Member of the 1st National Assembly of Pakistan
- In office 1947–1954
- Prime Minister: Liaquat Ali Khan Khawaja Nazimuddin Mohammad Ali Bogra

Personal details
- Born: 25 December 1890 Chittagong, Bengal Presidency, British Raj
- Died: 22 October 1964 (aged 73) Chittagong, East Pakistan
- Party: Muslim League
- Education: Chittagong College Chittagong Municipal Model High School
- Alma mater: University of Calcutta

= Nur Ahmed (politician, born 1890) =

Bangladeshi politician

Nur Ahmed (নূর আহমদ; 25 December 1890 – 22 October 1964) was a Bengali-Pakistani lawyer and politician.

== Early life ==
Nur Ahmed was born on 25 December 1890 to a Bengali Muslim family of Qazi-Saudagars in the Alkaran mahallah of the port city of Chittagong in southeastern Bengal, British Raj. He was the son of businessman Qazi Amjad Ali Saudagar and Peyar Jan Bibi. Ahmed graduated from Chittagong Municipal Model High School and Chittagong College in 1910 and 1912 respectively. He completed his Bachelor of Arts in Arabic and Persian languages and Master of Arts in History from the University of Calcutta in 1915 and 1916 respectively. He received a law degree from the University of Calcutta in 1917. He graduated with a First Class master's degree in history in 1916 receiving the Chancellor's Gold Medal for extraordinary result. In 1917 he obtained BL degree from the same University.

== Career ==
Nur Ahmed joined the Chittagong Judges Court after his post graduation. He was elected Commissioner of Chittagong Municipality in 1918 and was elected to the Bengal Legislative Assembly from Chittagong in 1937 as a Muslim League candidate. He was also elected the Chairman of the Chittagong Municipality in 1921 and held this position till 1954, for 33 long years. As a Chairman of the Chittagong Municipality, he introduced compulsory primary education for boys in 1925 and for girls in 1928, and created the position of school inspectors to monitor and develop the primary education system. He oversaw a rise in the literacy rate of the city and increased the number of primary schools to 62. He played a pioneering role in establishing educational institutions beside providing urban facilities to the people of Chattogram. He renovated the Municipal Public Library and installed street lights in all roads of Chittagong city.
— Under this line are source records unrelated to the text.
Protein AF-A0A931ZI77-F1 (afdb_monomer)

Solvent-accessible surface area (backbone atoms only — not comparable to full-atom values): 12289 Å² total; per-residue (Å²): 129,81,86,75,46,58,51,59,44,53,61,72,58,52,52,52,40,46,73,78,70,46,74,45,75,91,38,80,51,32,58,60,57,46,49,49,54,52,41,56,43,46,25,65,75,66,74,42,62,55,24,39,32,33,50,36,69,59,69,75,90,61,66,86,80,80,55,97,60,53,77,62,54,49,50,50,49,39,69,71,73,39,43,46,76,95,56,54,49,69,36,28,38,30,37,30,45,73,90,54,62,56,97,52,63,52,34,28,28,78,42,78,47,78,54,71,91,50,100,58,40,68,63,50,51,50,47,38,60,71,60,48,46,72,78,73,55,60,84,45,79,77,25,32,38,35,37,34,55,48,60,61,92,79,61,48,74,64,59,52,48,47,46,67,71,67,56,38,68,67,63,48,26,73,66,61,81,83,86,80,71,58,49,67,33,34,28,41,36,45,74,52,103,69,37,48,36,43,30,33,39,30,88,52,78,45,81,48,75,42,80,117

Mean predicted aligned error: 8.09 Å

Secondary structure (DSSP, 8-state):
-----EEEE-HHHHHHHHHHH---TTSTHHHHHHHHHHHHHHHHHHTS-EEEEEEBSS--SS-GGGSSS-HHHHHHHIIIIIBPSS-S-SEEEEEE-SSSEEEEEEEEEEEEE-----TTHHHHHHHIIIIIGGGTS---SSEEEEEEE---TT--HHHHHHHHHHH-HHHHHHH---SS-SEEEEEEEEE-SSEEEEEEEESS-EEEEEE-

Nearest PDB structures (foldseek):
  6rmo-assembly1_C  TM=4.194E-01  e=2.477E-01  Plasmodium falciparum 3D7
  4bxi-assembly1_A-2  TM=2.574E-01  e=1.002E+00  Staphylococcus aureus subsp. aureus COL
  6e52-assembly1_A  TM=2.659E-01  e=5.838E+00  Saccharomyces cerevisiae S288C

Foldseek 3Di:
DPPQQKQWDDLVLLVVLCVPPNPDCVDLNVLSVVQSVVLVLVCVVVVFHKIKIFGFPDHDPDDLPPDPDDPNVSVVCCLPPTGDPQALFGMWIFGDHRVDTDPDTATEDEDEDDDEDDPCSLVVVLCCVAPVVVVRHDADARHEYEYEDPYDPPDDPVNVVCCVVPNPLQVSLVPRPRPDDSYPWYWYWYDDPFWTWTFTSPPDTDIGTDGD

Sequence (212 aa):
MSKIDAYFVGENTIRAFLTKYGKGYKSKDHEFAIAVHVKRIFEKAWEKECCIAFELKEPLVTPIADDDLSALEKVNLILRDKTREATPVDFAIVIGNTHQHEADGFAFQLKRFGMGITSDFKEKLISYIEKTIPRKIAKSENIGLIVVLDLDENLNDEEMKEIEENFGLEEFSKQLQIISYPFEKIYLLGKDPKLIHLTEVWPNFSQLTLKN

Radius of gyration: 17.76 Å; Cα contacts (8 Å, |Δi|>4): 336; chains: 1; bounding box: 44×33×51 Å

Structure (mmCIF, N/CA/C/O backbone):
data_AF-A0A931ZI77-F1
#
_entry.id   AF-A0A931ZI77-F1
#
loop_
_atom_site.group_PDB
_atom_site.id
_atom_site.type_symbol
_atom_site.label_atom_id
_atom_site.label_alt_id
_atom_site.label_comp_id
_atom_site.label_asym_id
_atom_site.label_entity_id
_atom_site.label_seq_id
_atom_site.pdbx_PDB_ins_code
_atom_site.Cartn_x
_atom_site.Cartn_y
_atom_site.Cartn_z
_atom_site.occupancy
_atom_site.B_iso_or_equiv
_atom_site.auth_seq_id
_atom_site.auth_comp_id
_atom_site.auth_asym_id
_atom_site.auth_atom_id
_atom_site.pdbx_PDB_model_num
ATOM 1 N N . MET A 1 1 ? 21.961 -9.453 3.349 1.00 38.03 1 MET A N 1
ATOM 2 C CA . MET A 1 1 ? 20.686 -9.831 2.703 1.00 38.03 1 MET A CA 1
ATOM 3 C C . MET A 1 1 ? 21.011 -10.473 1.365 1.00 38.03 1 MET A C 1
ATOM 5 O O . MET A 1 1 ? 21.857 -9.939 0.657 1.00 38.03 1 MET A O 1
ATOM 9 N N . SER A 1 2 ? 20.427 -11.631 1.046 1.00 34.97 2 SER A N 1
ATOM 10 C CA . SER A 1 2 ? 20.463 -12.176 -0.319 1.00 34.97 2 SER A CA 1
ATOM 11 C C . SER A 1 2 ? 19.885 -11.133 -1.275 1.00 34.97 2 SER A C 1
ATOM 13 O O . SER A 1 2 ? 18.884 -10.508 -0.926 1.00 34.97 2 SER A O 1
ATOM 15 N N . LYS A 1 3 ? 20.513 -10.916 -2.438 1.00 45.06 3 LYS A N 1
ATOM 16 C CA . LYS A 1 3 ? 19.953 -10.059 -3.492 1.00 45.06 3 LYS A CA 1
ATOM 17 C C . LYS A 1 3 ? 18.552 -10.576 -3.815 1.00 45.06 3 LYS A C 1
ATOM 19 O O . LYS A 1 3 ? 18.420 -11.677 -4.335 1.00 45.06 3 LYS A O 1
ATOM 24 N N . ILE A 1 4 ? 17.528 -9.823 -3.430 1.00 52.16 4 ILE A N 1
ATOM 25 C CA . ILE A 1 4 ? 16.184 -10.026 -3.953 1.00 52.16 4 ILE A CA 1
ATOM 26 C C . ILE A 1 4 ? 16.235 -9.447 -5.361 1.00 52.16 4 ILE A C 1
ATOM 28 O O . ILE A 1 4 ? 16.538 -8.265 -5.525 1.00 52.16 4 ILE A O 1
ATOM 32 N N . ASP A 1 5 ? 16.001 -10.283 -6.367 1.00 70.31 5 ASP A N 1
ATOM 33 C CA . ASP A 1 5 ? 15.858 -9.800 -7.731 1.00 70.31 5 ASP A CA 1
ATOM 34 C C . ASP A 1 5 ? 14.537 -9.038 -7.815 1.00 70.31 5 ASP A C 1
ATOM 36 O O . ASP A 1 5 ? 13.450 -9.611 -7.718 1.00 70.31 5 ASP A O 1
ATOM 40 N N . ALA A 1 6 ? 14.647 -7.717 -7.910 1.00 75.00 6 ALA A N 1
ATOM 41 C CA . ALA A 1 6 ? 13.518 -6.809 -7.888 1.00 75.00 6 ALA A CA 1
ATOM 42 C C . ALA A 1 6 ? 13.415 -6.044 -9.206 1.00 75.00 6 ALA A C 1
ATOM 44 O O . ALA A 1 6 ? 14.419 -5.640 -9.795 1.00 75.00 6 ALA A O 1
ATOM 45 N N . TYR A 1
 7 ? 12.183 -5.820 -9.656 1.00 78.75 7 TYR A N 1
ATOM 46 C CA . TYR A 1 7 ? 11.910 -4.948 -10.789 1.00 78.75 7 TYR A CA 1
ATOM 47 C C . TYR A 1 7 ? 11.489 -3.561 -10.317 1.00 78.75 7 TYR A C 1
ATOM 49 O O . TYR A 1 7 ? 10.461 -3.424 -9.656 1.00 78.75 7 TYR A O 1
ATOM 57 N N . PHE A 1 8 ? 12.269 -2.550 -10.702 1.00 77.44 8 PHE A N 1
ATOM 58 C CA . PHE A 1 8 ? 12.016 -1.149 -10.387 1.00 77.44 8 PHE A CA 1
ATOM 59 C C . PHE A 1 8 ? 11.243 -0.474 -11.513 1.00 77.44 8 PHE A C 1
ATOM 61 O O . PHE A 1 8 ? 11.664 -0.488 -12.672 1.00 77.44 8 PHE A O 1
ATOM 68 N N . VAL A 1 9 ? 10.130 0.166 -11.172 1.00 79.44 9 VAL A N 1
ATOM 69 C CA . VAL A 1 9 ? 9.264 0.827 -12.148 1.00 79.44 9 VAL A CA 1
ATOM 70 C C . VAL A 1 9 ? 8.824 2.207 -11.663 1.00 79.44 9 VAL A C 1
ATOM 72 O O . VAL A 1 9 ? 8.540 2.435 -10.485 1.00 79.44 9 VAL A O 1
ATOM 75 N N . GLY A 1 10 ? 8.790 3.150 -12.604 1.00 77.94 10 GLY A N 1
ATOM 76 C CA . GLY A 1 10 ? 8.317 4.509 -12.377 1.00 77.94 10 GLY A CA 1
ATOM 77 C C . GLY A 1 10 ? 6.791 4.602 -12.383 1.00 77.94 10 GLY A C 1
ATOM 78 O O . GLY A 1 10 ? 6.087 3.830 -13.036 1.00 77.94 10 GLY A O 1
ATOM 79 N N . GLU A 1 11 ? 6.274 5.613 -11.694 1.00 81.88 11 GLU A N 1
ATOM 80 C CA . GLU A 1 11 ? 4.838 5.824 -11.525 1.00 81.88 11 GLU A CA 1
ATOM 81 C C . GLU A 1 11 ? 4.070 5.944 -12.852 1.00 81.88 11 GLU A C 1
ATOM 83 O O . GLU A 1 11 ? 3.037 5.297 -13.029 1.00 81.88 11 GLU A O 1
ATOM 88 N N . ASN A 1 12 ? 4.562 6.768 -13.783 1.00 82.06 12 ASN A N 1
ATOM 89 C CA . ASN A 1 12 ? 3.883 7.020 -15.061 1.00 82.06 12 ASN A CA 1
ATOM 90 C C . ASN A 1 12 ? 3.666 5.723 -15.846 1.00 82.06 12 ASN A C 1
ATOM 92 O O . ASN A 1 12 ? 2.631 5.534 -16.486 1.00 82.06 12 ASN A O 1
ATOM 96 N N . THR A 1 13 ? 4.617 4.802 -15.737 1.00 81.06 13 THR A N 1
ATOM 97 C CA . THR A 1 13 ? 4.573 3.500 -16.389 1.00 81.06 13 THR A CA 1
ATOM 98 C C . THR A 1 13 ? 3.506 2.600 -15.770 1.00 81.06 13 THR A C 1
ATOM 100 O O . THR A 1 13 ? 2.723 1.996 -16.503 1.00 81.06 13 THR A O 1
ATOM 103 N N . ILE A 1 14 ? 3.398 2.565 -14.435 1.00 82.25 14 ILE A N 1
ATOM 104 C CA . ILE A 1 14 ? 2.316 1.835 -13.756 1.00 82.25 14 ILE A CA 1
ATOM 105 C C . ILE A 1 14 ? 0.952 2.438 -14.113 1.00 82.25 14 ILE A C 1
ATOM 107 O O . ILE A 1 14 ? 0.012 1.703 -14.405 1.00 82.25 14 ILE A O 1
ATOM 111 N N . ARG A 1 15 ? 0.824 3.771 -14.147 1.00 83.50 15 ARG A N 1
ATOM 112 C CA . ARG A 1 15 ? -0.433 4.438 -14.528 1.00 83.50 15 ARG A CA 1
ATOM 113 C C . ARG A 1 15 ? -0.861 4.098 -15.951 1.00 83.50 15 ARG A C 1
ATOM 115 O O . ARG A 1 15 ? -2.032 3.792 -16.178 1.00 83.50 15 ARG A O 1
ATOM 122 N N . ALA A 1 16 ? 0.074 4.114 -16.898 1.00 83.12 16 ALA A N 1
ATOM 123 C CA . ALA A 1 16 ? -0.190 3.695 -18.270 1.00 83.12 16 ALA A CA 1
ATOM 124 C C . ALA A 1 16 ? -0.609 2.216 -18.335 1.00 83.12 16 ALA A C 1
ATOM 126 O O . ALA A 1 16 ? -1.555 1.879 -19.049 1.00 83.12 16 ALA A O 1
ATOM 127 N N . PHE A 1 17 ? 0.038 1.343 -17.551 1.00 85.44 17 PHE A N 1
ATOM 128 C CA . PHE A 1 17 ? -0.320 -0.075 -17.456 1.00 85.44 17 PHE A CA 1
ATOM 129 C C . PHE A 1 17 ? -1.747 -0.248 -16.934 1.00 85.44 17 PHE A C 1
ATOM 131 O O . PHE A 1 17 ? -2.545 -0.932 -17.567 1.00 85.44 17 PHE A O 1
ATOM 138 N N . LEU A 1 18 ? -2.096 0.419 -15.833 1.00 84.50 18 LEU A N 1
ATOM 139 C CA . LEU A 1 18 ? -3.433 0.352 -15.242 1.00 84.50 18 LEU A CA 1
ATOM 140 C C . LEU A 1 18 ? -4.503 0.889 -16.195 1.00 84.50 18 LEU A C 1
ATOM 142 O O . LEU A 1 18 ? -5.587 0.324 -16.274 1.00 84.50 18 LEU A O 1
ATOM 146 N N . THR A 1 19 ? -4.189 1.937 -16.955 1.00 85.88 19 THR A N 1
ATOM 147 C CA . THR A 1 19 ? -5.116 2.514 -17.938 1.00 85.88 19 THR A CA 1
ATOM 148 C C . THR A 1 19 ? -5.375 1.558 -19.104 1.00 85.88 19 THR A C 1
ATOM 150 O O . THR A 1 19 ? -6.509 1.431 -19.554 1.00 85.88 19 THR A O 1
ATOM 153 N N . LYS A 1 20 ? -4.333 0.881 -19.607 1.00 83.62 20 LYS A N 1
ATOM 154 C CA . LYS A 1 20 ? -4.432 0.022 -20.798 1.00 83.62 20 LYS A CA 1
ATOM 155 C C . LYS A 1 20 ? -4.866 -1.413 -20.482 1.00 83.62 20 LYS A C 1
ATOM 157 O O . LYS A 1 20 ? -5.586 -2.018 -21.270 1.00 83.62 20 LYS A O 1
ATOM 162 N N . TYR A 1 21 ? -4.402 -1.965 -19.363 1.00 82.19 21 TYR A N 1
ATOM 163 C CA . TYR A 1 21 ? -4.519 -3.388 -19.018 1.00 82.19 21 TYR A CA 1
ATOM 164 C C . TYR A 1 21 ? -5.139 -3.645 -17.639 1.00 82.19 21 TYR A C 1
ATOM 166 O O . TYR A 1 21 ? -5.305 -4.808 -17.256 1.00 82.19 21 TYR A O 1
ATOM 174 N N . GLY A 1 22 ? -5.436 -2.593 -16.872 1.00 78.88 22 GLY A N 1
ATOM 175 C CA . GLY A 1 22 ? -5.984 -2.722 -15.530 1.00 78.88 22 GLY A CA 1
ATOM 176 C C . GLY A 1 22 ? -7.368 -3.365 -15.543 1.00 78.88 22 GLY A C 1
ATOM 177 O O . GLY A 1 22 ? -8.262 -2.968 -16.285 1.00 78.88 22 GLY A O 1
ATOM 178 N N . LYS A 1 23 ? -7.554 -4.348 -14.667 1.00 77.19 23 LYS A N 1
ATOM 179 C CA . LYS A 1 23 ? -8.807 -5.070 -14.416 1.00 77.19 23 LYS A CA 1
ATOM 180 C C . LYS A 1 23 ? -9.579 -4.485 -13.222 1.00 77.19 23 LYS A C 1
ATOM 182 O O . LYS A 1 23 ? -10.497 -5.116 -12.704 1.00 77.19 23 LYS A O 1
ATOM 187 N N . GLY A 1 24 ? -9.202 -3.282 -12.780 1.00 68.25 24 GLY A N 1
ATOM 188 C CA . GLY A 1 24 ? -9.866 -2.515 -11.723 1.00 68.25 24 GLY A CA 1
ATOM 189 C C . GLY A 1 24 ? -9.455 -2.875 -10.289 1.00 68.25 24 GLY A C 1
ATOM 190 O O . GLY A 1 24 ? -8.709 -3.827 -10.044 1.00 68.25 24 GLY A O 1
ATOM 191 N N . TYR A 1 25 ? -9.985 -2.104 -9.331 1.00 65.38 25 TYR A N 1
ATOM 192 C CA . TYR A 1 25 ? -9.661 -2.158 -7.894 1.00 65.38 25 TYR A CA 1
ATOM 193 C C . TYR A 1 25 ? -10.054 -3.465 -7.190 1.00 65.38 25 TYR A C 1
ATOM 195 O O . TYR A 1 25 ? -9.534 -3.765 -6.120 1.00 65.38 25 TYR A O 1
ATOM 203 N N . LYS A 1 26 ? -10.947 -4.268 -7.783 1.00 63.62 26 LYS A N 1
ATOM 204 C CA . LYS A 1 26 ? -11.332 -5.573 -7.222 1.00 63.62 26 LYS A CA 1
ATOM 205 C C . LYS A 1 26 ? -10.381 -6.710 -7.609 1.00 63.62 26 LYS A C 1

Ahmed was elected to the 1st National Assembly of Pakistan from East Pakistan as a Muslim League candidate in 1947. Though the Language Movement began in March 1948 with the visit of Mohammed Ali Jinnah to East Bengal when he declared that “Urdu shall be the only State Language of Pakistan”, the movement took a new turn with the police firing on students and demonstrating public in Dhaka on February 21, 1952, demanding Bangla be given the status of State Language of Pakistan. On April 10, 1952 the Constituent Assembly of Pakistan convened in Karachi and the day's proceedings began with a motion moved by Nur Ahmed from Chittagong. He addressed the President (Speaker, Moulvi Tamizuddin Khan) of the Assembly and said, “I move: that the Assembly is of the opinion that Bengali language shall be made the State Language of Pakistan.” (Documents of Bangladesh Liberation War, Vol-1, p. 246). He motioned the bill in the national assembly that led to the creation of the Homoeopathic Medical Board. In 1954 he retired from active politics and voluntarily abstained from running for the Chairmanship of the Municipality and devoted his time to writing. After partition in 1947 he became a member of the Constituents Assembly of Pakistan (MCA), a post he held till his retirement.

== Death ==
Ahmed died on 22 October 1964 in Chittagong, East Pakistan, Pakistan. Alkaran Nur Ahmad City Corporation High School in Chittagong was named after him.